Pat in the back for State Health Dept from Stanford researchers

‘COVID data reporting from Nagaland best in the country’

Dimapur, August 31 (MExN): Nagaland is reportedly doing exceptionally well in COVID-19 surveillance reporting, according to a study conducted by a Stanford University Team.

“Our recent findings show that the quality of surveillance data reporting in Nagaland is the best in the country. Nagaland scored highest in our metric because of high quality granular data reporting through weekly bulletins,” researchers Abeynaya Gnanasekaran and Varun Vasudevan communicated in an email to the state Health and Family Welfare Department on August 31.

The research team stated that, by releasing the data, along with the public health recommendations, the state government is empowering people to be proactive about their health. “We encourage you to continue publishing such high-quality bulletins,” it added.

The research was conceived and led by Prof James Zou, Department of Biomedical Data Science, Stanford University. Since May 2020, the team has been evaluating the reporting quality of COVID-19 surveillance data from the state Health departments in India.  

“Reporting quality refers to the presence/absence of a data item in the surveillance data published by the state government,” it explained, while informing that the findings from 2020 were published in the peer-reviewed BMC Public Health journal and the Journal of the Indian Institute of Science.

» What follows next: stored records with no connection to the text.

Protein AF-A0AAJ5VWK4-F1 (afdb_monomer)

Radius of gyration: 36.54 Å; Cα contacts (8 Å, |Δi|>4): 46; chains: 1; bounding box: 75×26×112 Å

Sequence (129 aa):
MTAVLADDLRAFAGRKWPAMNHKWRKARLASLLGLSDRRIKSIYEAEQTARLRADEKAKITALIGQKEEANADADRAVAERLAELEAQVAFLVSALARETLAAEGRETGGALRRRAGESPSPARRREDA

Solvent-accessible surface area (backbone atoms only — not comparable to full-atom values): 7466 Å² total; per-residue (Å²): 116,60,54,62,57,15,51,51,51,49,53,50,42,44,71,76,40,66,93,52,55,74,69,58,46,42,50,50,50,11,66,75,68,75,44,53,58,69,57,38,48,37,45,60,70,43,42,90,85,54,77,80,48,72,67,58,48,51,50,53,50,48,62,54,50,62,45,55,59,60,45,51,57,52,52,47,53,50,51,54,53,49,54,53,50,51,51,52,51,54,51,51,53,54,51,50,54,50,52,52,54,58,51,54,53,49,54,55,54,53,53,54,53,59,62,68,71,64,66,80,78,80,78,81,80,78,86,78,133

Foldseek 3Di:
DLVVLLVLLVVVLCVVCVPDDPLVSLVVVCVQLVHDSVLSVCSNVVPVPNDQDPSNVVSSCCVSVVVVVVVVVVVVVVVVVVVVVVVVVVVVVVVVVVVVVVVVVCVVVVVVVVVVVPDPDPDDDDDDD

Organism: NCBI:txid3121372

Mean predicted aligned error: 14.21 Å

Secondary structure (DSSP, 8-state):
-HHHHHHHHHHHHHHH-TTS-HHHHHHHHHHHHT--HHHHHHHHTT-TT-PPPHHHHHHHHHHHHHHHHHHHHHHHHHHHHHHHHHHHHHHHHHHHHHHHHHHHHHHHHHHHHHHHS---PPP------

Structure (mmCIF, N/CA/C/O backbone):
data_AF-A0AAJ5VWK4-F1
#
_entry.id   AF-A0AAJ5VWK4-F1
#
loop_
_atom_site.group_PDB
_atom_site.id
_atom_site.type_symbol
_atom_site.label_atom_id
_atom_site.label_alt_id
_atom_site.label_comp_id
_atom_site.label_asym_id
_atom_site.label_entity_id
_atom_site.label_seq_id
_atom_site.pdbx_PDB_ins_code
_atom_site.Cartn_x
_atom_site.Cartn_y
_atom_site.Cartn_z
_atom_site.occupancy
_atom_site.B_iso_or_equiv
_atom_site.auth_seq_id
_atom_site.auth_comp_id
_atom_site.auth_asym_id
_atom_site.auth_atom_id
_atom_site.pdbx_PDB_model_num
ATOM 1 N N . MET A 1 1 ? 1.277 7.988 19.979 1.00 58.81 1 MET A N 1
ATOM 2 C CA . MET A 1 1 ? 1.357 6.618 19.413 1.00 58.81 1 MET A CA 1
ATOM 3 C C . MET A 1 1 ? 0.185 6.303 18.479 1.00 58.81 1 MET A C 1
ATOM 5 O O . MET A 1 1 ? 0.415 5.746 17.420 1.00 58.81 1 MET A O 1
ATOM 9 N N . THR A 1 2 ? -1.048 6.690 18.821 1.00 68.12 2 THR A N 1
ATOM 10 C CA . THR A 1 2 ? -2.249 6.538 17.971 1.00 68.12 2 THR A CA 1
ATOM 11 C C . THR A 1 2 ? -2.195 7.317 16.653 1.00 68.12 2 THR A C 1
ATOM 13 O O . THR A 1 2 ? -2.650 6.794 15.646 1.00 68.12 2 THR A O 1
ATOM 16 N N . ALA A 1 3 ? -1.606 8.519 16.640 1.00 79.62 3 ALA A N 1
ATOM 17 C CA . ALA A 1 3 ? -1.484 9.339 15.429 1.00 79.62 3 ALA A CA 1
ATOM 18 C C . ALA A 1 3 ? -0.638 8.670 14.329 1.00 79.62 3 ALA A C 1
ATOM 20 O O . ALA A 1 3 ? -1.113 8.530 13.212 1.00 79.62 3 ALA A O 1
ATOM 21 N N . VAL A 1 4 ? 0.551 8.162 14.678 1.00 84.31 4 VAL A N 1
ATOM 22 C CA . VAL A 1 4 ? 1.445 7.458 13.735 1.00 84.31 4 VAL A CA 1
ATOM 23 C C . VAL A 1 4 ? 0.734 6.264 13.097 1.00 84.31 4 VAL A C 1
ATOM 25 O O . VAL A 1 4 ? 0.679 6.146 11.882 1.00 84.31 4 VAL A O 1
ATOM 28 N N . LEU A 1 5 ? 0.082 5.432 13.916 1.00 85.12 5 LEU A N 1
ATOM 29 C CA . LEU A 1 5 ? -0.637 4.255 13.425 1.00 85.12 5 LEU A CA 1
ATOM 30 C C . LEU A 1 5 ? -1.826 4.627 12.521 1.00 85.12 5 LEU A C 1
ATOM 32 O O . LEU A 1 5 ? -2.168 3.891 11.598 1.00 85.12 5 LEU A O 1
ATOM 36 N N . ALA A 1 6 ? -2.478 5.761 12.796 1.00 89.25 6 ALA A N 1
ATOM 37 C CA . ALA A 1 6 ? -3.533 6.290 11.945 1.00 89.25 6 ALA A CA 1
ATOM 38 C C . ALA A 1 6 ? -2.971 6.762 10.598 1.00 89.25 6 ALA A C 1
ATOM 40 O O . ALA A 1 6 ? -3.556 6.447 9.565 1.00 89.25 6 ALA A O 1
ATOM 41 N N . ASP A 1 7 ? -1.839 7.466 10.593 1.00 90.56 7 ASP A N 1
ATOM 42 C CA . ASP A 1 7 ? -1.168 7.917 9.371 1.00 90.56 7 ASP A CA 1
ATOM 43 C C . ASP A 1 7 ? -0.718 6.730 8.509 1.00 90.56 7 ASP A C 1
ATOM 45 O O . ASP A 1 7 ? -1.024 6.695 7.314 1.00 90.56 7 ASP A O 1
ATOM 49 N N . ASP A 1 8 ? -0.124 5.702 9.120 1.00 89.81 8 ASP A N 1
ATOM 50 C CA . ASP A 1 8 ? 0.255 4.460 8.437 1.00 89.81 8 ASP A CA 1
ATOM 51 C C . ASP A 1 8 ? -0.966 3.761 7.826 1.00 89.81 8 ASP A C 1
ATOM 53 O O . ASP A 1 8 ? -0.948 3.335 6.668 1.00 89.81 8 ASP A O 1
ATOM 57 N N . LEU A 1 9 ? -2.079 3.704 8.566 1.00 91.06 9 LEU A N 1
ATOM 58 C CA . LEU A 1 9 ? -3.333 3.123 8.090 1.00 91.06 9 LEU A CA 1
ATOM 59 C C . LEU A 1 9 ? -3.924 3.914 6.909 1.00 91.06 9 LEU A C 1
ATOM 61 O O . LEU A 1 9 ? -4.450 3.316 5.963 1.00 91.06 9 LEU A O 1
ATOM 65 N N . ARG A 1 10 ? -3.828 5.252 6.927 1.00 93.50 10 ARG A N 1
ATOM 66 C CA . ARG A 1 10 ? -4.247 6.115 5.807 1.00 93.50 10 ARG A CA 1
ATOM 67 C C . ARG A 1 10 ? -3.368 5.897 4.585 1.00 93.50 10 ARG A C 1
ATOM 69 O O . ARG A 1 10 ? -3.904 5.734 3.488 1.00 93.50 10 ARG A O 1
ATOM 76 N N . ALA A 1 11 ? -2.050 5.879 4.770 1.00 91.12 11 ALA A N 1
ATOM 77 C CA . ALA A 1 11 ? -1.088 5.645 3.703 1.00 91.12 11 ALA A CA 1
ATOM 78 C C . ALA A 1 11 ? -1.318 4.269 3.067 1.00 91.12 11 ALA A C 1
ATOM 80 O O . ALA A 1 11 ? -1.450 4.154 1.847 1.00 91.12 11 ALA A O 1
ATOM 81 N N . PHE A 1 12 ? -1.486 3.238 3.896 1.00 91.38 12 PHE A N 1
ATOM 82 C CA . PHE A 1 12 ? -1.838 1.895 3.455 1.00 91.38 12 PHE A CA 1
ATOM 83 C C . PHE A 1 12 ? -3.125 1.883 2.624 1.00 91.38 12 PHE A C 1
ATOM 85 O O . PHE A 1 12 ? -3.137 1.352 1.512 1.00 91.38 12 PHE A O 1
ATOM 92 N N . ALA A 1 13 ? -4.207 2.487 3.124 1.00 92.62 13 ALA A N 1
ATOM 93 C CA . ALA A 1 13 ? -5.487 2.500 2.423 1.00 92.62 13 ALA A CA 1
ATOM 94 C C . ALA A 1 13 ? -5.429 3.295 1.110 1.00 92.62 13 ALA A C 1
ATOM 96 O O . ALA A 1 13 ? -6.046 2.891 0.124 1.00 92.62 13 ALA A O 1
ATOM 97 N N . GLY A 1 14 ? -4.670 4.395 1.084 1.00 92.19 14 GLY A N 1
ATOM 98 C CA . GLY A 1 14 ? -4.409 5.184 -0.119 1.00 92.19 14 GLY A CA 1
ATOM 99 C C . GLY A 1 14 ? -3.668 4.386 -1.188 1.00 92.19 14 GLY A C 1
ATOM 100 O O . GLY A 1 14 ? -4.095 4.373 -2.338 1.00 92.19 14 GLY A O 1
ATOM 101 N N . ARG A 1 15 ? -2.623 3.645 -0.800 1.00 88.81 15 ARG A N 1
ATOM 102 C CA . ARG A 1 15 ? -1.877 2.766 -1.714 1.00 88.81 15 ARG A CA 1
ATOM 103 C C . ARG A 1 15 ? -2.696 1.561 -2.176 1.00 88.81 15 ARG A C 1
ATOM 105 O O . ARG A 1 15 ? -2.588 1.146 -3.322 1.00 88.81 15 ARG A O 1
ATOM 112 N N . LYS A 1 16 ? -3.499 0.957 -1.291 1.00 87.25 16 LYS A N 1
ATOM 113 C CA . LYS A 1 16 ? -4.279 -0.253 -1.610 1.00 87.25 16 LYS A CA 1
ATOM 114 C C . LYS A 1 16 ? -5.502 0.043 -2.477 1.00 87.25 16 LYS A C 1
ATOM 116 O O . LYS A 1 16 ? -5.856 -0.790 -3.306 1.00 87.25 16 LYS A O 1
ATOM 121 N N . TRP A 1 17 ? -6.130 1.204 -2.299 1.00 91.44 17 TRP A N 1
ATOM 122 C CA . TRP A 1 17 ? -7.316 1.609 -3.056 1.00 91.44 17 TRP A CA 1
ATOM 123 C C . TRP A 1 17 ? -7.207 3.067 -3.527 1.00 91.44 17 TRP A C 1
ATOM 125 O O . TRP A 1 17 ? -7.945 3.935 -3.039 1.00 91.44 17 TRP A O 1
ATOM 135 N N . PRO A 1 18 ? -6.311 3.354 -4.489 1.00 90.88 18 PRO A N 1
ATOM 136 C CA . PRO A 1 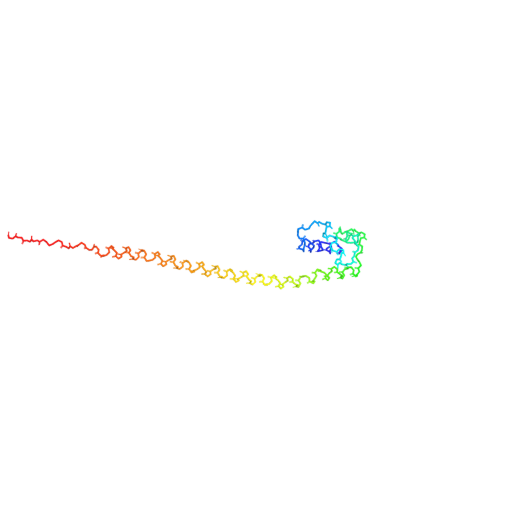18 ? -6.044 4.720 -4.936 1.00 90.88 18 PRO A CA 1
ATOM 137 C C . PRO A 1 18 ? -7.289 5.380 -5.536 1.00 90.88 18 PRO A C 1
ATOM 139 O O . PRO A 1 18 ? -7.601 6.516 -5.193 1.00 90.88 18 PRO A O 1
ATOM 142 N N . ALA A 1 19 ? -8.073 4.634 -6.319 1.00 92.06 19 ALA A N 1
ATOM 143 C CA . ALA A 1 19 ? -9.296 5.129 -6.952 1.00 92.06 19 ALA A CA 1
ATOM 144 C C . ALA A 1 19 ? -10.486 5.327 -5.987 1.00 92.06 19 ALA A C 1
ATOM 146 O O . ALA A 1 19 ? -11.488 5.932 -6.359 1.00 92.06 19 ALA A O 1
ATOM 147 N N . MET A 1 20 ? -10.419 4.819 -4.749 1.00 94.31 20 MET A N 1
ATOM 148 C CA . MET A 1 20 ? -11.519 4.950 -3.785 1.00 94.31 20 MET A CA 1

According to the researchers, the report is a comprehensive assessment of national and state governments’ digital platforms (web and mobile) that identified what is present and what is missing in the reporting of surveillance data, besides other data relating to bed availability and vaccination monitoring with regard to COVID-19 in India.

Their most recent paper, currently under review, evaluated and quantified the reporting quality of surveillance, vaccination, and vacant bed availability data across 100+ websites and apps of the Central and state governments during May-June 2021. “The paper heavily focuses on granular (disaggregated data),” it said.

The paper, which was attached in the email highlighted that “the northeastern state of Nagaland scored highest by reporting granular data through weekly bulletins.”

It pointed out that the age, gender, and co-morbidity data of deaths that were provided in the state’s weekly bulletin showed “high quality granular surveillance reporting.” As per its surveillance reporting score, Nagaland scored the highest with 0.61 followed by Kerala with a 0.57 score.

According to the research team, the governments in India should recognize the importance of reporting granular data and make it a priority before the next wave of COVID-19. The study recommended recording of age and gender-wise distribution of cases and deaths, co-morbidities for deaths, besides details of severe adverse events following immunization cases, and vaccination coverage for each dose stratified by eligibility category.

The study concluded that by not reporting granular details, governments are making the mistake of making certain vital information invisible to the scientific community and the public.